EXERCISE PROMPT — Within the records below is a range that opens at the line with "ATOM 3 C C ." and closes at the line with "ATOM 12 C CA". Return that range word for word, both ends included, and only that range.

DATASET —

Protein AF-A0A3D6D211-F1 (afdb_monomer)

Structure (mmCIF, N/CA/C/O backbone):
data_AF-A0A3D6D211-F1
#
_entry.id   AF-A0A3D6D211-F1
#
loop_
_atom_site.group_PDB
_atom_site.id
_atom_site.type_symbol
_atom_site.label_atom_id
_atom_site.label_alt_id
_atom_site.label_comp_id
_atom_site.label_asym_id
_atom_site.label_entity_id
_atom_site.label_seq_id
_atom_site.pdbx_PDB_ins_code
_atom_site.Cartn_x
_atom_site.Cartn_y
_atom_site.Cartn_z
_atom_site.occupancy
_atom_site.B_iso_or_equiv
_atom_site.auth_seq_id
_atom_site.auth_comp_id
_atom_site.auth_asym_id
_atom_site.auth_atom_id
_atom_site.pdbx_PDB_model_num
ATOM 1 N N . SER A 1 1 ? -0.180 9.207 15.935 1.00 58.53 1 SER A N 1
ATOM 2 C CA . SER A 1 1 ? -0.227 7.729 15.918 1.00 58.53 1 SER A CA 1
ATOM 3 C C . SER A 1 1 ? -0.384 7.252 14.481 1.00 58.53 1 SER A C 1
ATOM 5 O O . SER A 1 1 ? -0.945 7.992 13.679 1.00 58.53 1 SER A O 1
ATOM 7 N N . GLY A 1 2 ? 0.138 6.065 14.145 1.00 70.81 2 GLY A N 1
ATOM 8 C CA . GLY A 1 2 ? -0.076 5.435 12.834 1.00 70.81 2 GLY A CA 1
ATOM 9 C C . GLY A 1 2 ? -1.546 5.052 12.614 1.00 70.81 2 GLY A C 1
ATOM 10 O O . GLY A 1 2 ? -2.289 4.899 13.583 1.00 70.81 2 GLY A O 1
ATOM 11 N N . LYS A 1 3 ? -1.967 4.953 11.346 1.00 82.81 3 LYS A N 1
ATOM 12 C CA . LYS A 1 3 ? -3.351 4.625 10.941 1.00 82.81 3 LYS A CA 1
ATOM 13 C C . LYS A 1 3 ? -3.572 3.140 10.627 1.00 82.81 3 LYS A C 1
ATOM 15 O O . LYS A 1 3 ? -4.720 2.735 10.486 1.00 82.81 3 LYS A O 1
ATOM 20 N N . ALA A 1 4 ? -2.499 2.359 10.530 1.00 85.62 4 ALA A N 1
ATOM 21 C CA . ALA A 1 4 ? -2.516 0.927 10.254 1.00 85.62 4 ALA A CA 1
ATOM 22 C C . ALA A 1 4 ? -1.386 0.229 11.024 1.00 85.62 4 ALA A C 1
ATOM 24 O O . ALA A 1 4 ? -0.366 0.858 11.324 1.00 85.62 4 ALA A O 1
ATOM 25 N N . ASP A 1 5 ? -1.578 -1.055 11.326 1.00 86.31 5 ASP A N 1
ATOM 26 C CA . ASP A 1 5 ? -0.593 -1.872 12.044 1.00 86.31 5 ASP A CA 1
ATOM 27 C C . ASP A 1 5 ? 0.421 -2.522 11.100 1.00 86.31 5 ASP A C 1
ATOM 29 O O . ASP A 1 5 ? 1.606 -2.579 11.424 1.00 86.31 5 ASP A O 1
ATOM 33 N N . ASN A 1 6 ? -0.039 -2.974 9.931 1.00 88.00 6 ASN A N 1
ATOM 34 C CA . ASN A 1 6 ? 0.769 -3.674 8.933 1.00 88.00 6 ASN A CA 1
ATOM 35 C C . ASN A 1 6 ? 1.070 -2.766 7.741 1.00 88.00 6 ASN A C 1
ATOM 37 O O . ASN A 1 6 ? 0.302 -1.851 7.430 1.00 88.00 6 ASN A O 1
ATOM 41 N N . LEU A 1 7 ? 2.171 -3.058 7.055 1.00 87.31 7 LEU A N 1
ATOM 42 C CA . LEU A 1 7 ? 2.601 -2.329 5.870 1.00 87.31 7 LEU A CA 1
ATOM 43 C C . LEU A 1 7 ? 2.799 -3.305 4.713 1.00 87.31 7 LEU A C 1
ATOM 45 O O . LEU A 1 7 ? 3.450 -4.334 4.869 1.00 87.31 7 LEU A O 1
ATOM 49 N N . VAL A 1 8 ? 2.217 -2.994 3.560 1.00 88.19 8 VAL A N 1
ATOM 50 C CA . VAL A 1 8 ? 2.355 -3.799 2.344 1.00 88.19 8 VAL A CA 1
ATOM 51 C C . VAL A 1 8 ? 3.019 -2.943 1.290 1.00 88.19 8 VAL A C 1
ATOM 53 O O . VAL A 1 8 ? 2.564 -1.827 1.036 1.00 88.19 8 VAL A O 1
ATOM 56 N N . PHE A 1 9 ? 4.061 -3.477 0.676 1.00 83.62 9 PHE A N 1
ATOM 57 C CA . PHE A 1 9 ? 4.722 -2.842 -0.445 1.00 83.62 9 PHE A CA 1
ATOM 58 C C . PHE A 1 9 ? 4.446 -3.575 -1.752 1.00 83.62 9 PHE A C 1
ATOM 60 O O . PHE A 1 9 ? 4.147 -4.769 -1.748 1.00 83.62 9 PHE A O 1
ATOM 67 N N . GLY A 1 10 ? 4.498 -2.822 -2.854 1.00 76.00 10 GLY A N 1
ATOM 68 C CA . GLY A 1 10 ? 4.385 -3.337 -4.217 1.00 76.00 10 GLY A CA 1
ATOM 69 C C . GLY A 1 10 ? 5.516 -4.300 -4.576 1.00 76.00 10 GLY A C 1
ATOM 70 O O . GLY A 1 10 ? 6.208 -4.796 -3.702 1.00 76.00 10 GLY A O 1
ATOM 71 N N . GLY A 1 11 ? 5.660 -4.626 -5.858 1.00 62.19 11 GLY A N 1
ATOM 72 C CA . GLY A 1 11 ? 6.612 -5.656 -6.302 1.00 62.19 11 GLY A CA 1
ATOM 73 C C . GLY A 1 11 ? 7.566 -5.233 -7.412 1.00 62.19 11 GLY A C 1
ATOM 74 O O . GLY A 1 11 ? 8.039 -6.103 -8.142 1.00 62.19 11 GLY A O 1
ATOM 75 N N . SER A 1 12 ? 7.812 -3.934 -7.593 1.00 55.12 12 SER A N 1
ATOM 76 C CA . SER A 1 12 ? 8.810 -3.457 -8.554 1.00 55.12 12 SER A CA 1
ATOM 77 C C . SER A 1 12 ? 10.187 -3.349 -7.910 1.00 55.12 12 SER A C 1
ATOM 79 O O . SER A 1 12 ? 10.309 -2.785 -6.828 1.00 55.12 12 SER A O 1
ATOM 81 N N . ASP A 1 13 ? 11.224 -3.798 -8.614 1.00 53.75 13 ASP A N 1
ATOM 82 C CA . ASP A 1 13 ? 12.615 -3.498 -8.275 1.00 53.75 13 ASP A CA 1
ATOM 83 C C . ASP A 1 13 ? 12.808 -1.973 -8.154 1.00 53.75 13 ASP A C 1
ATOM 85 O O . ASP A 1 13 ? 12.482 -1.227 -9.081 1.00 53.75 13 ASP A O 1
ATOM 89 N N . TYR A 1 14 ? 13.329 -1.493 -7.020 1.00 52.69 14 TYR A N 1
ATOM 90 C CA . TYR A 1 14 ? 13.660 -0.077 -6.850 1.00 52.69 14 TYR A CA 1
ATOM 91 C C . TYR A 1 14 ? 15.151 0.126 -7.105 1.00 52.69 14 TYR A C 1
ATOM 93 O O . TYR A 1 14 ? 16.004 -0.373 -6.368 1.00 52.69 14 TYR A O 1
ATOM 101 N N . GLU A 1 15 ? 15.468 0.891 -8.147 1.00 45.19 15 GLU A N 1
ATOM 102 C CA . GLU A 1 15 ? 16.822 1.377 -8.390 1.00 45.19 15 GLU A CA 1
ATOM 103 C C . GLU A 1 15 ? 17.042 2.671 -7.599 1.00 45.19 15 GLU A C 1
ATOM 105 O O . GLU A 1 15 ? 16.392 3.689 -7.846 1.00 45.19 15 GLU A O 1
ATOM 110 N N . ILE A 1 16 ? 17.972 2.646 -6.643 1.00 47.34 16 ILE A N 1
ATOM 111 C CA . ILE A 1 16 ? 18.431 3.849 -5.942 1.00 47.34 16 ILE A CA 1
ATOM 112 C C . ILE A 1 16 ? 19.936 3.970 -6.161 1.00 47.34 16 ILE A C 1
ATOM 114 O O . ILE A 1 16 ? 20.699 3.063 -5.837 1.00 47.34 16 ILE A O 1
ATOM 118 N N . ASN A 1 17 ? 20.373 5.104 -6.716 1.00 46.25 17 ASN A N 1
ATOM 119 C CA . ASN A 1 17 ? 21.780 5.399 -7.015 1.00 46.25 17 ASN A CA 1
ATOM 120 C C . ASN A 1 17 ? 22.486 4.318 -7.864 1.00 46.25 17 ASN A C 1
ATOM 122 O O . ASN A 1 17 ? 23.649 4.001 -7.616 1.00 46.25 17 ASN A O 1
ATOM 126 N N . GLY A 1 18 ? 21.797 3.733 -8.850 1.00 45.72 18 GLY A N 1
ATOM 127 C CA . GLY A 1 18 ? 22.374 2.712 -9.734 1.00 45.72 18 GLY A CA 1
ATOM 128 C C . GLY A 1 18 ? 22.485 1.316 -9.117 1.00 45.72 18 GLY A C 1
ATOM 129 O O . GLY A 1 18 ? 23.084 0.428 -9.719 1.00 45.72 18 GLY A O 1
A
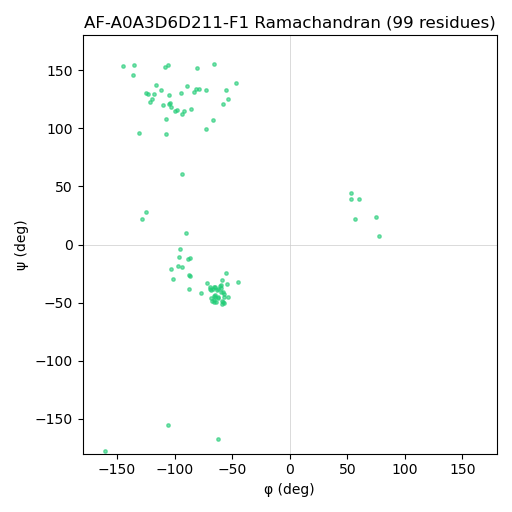TOM 130 N N . THR A 1 19 ? 21.931 1.109 -7.918 1.00 49.28 19 THR A N 1
ATOM 131 C CA . THR A 1 19 ? 21.865 -0.202 -7.267 1.00 49.28 19 THR A CA 1
ATOM 132 C C . THR A 1 19 ? 20.418 -0.672 -7.254 1.00 49.28 19 THR A C 1
ATOM 134 O O . THR A 1 19 ? 19.549 -0.008 -6.687 1.00 49.28 19 THR A O 1
ATOM 137 N N . ILE A 1 20 ? 20.166 -1.818 -7.889 1.00 54.06 20 ILE A N 1
ATOM 138 C CA . ILE A 1 20 ? 18.910 -2.553 -7.744 1.00 54.06 20 ILE A CA 1
ATOM 139 C C . ILE A 1 20 ? 18.949 -3.183 -6.356 1.00 54.06 20 ILE A C 1
ATOM 141 O O . ILE A 1 20 ? 19.634 -4.183 -6.138 1.00 54.06 20 ILE A O 1
ATOM 145 N N . THR A 1 21 ? 18.275 -2.557 -5.398 1.00 53.44 21 THR A N 1
ATOM 146 C CA . THR A 1 21 ? 18.190 -3.091 -4.041 1.00 53.44 21 THR A CA 1
ATOM 147 C C . THR A 1 21 ? 16.914 -3.904 -3.927 1.00 53.44 21 THR A C 1
ATOM 149 O O . THR A 1 21 ? 15.833 -3.422 -4.262 1.00 53.44 21 THR A O 1
ATOM 152 N N . ALA A 1 22 ? 17.032 -5.132 -3.417 1.00 55.91 22 ALA A N 1
ATOM 153 C CA . ALA A 1 22 ? 15.868 -5.899 -3.003 1.00 55.91 22 ALA A CA 1
ATOM 154 C C . ALA A 1 22 ? 15.111 -5.090 -1.940 1.00 55.91 22 ALA A C 1
ATOM 156 O O . ALA A 1 22 ? 15.666 -4.749 -0.893 1.00 55.91 22 ALA A O 1
ATOM 157 N N . GLU A 1 23 ? 13.851 -4.777 -2.227 1.00 57.41 23 GLU A N 1
ATOM 158 C CA . GLU A 1 23 ? 12.949 -3.925 -1.444 1.00 57.41 23 GLU A CA 1
ATOM 159 C C . GLU A 1 23 ? 12.984 -4.220 0.072 1.00 57.41 23 GLU A C 1
ATOM 161 O O . GLU A 1 23 ? 12.925 -3.309 0.900 1.00 57.41 23 GLU A O 1
ATOM 166 N N . GLY A 1 24 ? 13.210 -5.485 0.445 1.00 54.91 24 GLY A N 1
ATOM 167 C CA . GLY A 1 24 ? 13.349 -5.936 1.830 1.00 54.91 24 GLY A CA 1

RESULT —
ATOM 3 C C . SER A 1 1 ? -0.384 7.252 14.481 1.00 58.53 1 SER A C 1
ATOM 5 O O . SER A 1 1 ? -0.945 7.992 13.679 1.00 58.53 1 SER A O 1
ATOM 7 N N . GLY A 1 2 ? 0.138 6.065 14.145 1.00 70.81 2 GLY A N 1
ATOM 8 C CA . GLY A 1 2 ? -0.076 5.435 12.834 1.00 70.81 2 GLY A CA 1
ATOM 9 C C . GLY A 1 2 ? -1.546 5.052 12.614 1.00 70.81 2 GLY A C 1
ATOM 10 O O . GLY A 1 2 ? -2.289 4.899 13.583 1.00 70.81 2 GLY A O 1
ATOM 11 N N . LYS A 1 3 ? -1.967 4.953 11.346 1.00 82.81 3 LYS A N 1
ATOM 12 C CA . LYS A 1 3 ? -3.351 4.625 10.941 1.00 82.81 3 LYS A CA 1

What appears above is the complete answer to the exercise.